RAW DATA >>
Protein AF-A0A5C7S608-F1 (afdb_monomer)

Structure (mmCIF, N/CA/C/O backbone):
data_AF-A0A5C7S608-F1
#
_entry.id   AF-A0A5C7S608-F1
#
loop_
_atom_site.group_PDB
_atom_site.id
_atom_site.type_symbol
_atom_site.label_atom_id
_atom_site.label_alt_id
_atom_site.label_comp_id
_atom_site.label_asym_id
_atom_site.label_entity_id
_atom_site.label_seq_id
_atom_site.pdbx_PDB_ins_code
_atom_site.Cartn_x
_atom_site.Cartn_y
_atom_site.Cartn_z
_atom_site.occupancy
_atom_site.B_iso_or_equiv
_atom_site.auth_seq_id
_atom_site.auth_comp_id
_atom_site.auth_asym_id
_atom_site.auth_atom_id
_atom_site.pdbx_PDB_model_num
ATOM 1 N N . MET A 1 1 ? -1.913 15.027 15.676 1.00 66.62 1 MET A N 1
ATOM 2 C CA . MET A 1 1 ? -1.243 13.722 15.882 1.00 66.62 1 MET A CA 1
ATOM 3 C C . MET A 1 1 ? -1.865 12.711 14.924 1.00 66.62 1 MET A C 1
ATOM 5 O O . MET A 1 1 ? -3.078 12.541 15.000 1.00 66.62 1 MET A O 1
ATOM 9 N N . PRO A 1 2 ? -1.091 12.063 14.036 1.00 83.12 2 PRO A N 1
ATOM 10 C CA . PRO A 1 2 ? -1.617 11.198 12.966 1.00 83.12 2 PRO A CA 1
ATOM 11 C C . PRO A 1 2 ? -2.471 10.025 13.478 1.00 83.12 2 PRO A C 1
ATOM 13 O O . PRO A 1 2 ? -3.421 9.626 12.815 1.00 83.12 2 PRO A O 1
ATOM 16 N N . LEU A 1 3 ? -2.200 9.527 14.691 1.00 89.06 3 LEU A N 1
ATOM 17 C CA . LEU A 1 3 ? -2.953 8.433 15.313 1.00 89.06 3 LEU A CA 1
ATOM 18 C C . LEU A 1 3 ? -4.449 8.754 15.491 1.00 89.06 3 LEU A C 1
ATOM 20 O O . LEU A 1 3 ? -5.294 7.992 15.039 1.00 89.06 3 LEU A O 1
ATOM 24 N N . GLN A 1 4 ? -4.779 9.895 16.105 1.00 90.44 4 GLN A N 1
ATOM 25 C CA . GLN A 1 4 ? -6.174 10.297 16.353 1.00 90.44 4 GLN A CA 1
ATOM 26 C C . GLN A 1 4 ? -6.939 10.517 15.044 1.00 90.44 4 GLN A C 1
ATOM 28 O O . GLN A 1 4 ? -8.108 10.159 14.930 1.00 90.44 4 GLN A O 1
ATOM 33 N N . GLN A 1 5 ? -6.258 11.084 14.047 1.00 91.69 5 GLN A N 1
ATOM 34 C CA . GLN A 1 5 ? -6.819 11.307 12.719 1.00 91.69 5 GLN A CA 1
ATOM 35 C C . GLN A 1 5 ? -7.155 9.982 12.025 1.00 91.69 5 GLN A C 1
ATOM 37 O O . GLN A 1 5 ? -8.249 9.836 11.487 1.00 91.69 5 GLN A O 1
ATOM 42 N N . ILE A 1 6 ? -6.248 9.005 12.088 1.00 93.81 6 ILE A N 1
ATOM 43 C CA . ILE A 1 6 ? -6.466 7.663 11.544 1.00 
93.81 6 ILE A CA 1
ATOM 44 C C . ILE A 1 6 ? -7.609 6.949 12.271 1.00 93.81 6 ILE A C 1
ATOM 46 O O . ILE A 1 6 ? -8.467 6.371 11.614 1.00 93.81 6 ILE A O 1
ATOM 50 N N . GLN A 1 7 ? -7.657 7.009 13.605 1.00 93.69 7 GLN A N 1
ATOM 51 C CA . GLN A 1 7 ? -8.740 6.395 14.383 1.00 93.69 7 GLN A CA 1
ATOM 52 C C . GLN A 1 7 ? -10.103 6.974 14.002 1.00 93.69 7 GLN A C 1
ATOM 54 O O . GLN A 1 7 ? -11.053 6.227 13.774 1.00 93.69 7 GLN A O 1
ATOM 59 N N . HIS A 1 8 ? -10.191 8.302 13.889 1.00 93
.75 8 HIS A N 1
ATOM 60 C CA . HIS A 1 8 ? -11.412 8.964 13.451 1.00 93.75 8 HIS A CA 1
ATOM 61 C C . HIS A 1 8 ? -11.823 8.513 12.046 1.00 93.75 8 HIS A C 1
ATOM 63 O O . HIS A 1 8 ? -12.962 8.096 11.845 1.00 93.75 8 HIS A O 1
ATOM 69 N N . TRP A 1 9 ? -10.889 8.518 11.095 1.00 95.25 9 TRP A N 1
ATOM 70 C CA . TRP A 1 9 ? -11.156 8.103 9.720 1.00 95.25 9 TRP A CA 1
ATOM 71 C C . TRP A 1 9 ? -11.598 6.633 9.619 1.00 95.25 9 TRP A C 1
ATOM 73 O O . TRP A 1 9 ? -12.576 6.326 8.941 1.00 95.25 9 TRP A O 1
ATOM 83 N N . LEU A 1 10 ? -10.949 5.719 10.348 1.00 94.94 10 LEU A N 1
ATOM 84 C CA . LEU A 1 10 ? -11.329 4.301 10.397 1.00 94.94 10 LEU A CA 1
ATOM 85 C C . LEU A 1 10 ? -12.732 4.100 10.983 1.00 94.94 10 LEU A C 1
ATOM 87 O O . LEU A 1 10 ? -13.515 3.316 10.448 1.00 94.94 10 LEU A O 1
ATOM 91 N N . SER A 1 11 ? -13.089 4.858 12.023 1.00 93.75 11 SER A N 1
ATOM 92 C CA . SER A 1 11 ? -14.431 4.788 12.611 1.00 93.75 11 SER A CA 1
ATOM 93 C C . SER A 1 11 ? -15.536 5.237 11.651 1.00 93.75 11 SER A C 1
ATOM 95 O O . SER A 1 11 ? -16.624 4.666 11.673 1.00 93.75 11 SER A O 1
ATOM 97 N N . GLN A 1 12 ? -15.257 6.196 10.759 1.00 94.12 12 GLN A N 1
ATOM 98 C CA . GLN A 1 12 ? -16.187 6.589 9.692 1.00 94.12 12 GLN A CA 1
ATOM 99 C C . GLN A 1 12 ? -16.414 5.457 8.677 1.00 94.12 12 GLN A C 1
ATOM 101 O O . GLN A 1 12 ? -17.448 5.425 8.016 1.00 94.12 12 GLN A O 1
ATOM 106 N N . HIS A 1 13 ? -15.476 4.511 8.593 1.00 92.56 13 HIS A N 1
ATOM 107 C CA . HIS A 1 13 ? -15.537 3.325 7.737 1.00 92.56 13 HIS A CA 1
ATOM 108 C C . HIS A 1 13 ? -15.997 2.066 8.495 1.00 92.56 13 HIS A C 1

* * *

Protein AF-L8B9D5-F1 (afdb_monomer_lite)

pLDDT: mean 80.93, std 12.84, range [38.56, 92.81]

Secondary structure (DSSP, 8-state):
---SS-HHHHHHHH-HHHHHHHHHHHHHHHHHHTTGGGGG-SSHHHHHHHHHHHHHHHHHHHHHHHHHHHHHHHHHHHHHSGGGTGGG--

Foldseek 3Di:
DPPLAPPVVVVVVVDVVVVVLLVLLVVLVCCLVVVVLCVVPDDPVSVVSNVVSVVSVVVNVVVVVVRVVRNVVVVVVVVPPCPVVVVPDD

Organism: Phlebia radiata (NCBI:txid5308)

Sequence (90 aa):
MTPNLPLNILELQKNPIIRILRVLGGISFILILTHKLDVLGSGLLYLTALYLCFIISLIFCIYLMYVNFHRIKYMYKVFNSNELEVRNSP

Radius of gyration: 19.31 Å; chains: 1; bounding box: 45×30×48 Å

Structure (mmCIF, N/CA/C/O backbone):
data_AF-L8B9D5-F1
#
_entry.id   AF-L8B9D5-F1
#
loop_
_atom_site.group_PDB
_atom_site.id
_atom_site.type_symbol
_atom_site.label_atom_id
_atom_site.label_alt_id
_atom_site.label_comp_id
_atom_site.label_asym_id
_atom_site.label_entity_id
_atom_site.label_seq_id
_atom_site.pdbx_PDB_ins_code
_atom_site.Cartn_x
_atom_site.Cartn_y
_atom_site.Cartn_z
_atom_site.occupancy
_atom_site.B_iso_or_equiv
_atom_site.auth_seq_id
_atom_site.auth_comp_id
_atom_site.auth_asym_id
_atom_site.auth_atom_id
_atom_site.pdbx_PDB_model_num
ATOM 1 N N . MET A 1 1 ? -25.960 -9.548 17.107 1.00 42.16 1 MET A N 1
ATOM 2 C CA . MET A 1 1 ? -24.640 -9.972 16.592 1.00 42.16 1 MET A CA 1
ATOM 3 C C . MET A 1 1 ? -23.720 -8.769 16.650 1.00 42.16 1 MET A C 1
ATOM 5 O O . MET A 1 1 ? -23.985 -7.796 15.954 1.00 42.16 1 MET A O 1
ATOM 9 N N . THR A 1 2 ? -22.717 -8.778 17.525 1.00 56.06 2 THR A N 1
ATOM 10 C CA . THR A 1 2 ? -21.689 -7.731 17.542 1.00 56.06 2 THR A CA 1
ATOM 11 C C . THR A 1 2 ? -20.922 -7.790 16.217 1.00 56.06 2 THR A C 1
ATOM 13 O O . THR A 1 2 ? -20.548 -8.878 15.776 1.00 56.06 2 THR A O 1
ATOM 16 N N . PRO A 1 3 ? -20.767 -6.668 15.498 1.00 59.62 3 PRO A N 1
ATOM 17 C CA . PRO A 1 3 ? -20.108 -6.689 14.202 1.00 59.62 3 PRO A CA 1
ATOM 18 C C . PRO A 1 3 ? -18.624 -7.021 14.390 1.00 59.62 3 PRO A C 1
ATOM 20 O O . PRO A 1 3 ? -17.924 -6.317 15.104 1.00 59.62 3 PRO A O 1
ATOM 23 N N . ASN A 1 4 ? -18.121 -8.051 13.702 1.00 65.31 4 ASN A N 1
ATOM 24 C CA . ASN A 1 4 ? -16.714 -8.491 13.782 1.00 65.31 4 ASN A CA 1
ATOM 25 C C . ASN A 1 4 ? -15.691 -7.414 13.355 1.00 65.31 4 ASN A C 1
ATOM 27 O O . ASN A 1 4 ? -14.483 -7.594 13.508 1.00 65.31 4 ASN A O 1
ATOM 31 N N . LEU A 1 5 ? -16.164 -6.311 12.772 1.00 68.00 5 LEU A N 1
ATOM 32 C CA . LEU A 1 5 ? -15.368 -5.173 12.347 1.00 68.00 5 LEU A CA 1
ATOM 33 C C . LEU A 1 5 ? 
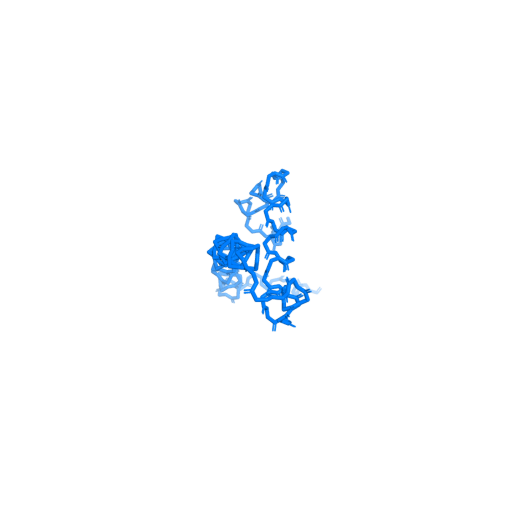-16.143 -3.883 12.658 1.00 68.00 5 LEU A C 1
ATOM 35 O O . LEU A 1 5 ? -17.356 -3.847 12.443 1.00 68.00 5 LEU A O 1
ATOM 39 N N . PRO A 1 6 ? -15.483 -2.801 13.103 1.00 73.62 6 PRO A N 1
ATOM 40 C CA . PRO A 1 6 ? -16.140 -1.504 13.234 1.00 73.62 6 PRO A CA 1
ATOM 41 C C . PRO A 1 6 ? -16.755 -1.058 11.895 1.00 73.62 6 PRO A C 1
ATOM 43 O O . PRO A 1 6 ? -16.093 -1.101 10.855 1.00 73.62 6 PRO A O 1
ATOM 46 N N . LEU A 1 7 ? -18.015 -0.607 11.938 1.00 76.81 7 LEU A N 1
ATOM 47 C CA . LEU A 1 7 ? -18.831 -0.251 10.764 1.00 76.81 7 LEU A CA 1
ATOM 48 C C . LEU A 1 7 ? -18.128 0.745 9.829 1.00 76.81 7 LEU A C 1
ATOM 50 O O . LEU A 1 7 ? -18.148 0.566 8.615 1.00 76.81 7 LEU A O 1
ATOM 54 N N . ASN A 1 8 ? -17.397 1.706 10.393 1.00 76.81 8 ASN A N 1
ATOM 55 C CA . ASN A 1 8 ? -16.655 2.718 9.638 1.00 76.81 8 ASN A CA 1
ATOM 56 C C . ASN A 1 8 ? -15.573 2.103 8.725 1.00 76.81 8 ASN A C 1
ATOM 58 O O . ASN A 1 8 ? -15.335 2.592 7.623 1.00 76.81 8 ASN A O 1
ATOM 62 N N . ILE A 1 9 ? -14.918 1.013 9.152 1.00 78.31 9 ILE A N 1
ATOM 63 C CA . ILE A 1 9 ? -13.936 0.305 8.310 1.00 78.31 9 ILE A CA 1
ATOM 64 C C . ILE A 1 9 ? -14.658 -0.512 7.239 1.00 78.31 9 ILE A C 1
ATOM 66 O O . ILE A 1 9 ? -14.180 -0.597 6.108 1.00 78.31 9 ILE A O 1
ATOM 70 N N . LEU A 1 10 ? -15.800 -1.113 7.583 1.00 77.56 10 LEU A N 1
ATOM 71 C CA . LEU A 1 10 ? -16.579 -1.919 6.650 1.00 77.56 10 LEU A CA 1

INSTRUCTIONS TO FOLLOW >>
Please give back, exactly as it stands above, the stretch from the line with "ATOM 18 C C . LEU" through the line with "ATOM 60 C CA", and no line outside it.

TASK SOLUTION >>
ATOM 18 C C . LEU A 1 3 ? -4.449 8.754 15.491 1.00 89.06 3 LEU A C 1
ATOM 20 O O . LEU A 1 3 ? -5.294 7.992 15.039 1.00 89.06 3 LEU A O 1
ATOM 24 N N . GLN A 1 4 ? -4.779 9.895 16.105 1.00 90.44 4 GLN A N 1
ATOM 25 C CA . GLN A 1 4 ? -6.174 10.297 16.353 1.00 90.44 4 GLN A CA 1
ATOM 26 C C . GLN A 1 4 ? -6.939 10.517 15.044 1.00 90.44 4 GLN A C 1
ATOM 28 O O . GLN A 1 4 ? -8.108 10.159 14.930 1.00 90.44 4 GLN A O 1
ATOM 33 N N . GLN A 1 5 ? -6.258 11.084 14.047 1.00 91.69 5 GLN A N 1
ATOM 34 C CA . GLN A 1 5 ? -6.819 11.307 12.719 1.00 91.69 5 GLN A CA 1
ATOM 35 C C . GLN A 1 5 ? -7.155 9.982 12.025 1.00 91.69 5 GLN A C 1
ATOM 37 O O . GLN A 1 5 ? -8.249 9.836 11.487 1.00 91.69 5 GLN A O 1
ATOM 42 N N . ILE A 1 6 ? -6.248 9.005 12.088 1.00 93.81 6 ILE A N 1
ATOM 43 C CA . ILE A 1 6 ? -6.466 7.663 11.544 1.00 
93.81 6 ILE A CA 1
ATOM 44 C C . ILE A 1 6 ? -7.609 6.949 12.271 1.00 93.81 6 ILE A C 1
ATOM 46 O O . ILE A 1 6 ? -8.467 6.371 11.614 1.00 93.81 6 ILE A O 1
ATOM 50 N N . GLN A 1 7 ? -7.657 7.009 13.605 1.00 93.69 7 GLN A N 1
ATOM 51 C CA . GLN A 1 7 ? -8.740 6.395 14.383 1.00 93.69 7 GLN A CA 1
ATOM 52 C C . GLN A 1 7 ? -10.103 6.974 14.002 1.00 93.69 7 GLN A C 1
ATOM 54 O O . GLN A 1 7 ? -11.053 6.227 13.774 1.00 93.69 7 GLN A O 1
ATOM 59 N N . HIS A 1 8 ? -10.191 8.302 13.889 1.00 93
.75 8 HIS A N 1
ATOM 60 C CA . HIS A 1 8 ? -11.412 8.964 13.451 1.00 93.75 8 HIS A CA 1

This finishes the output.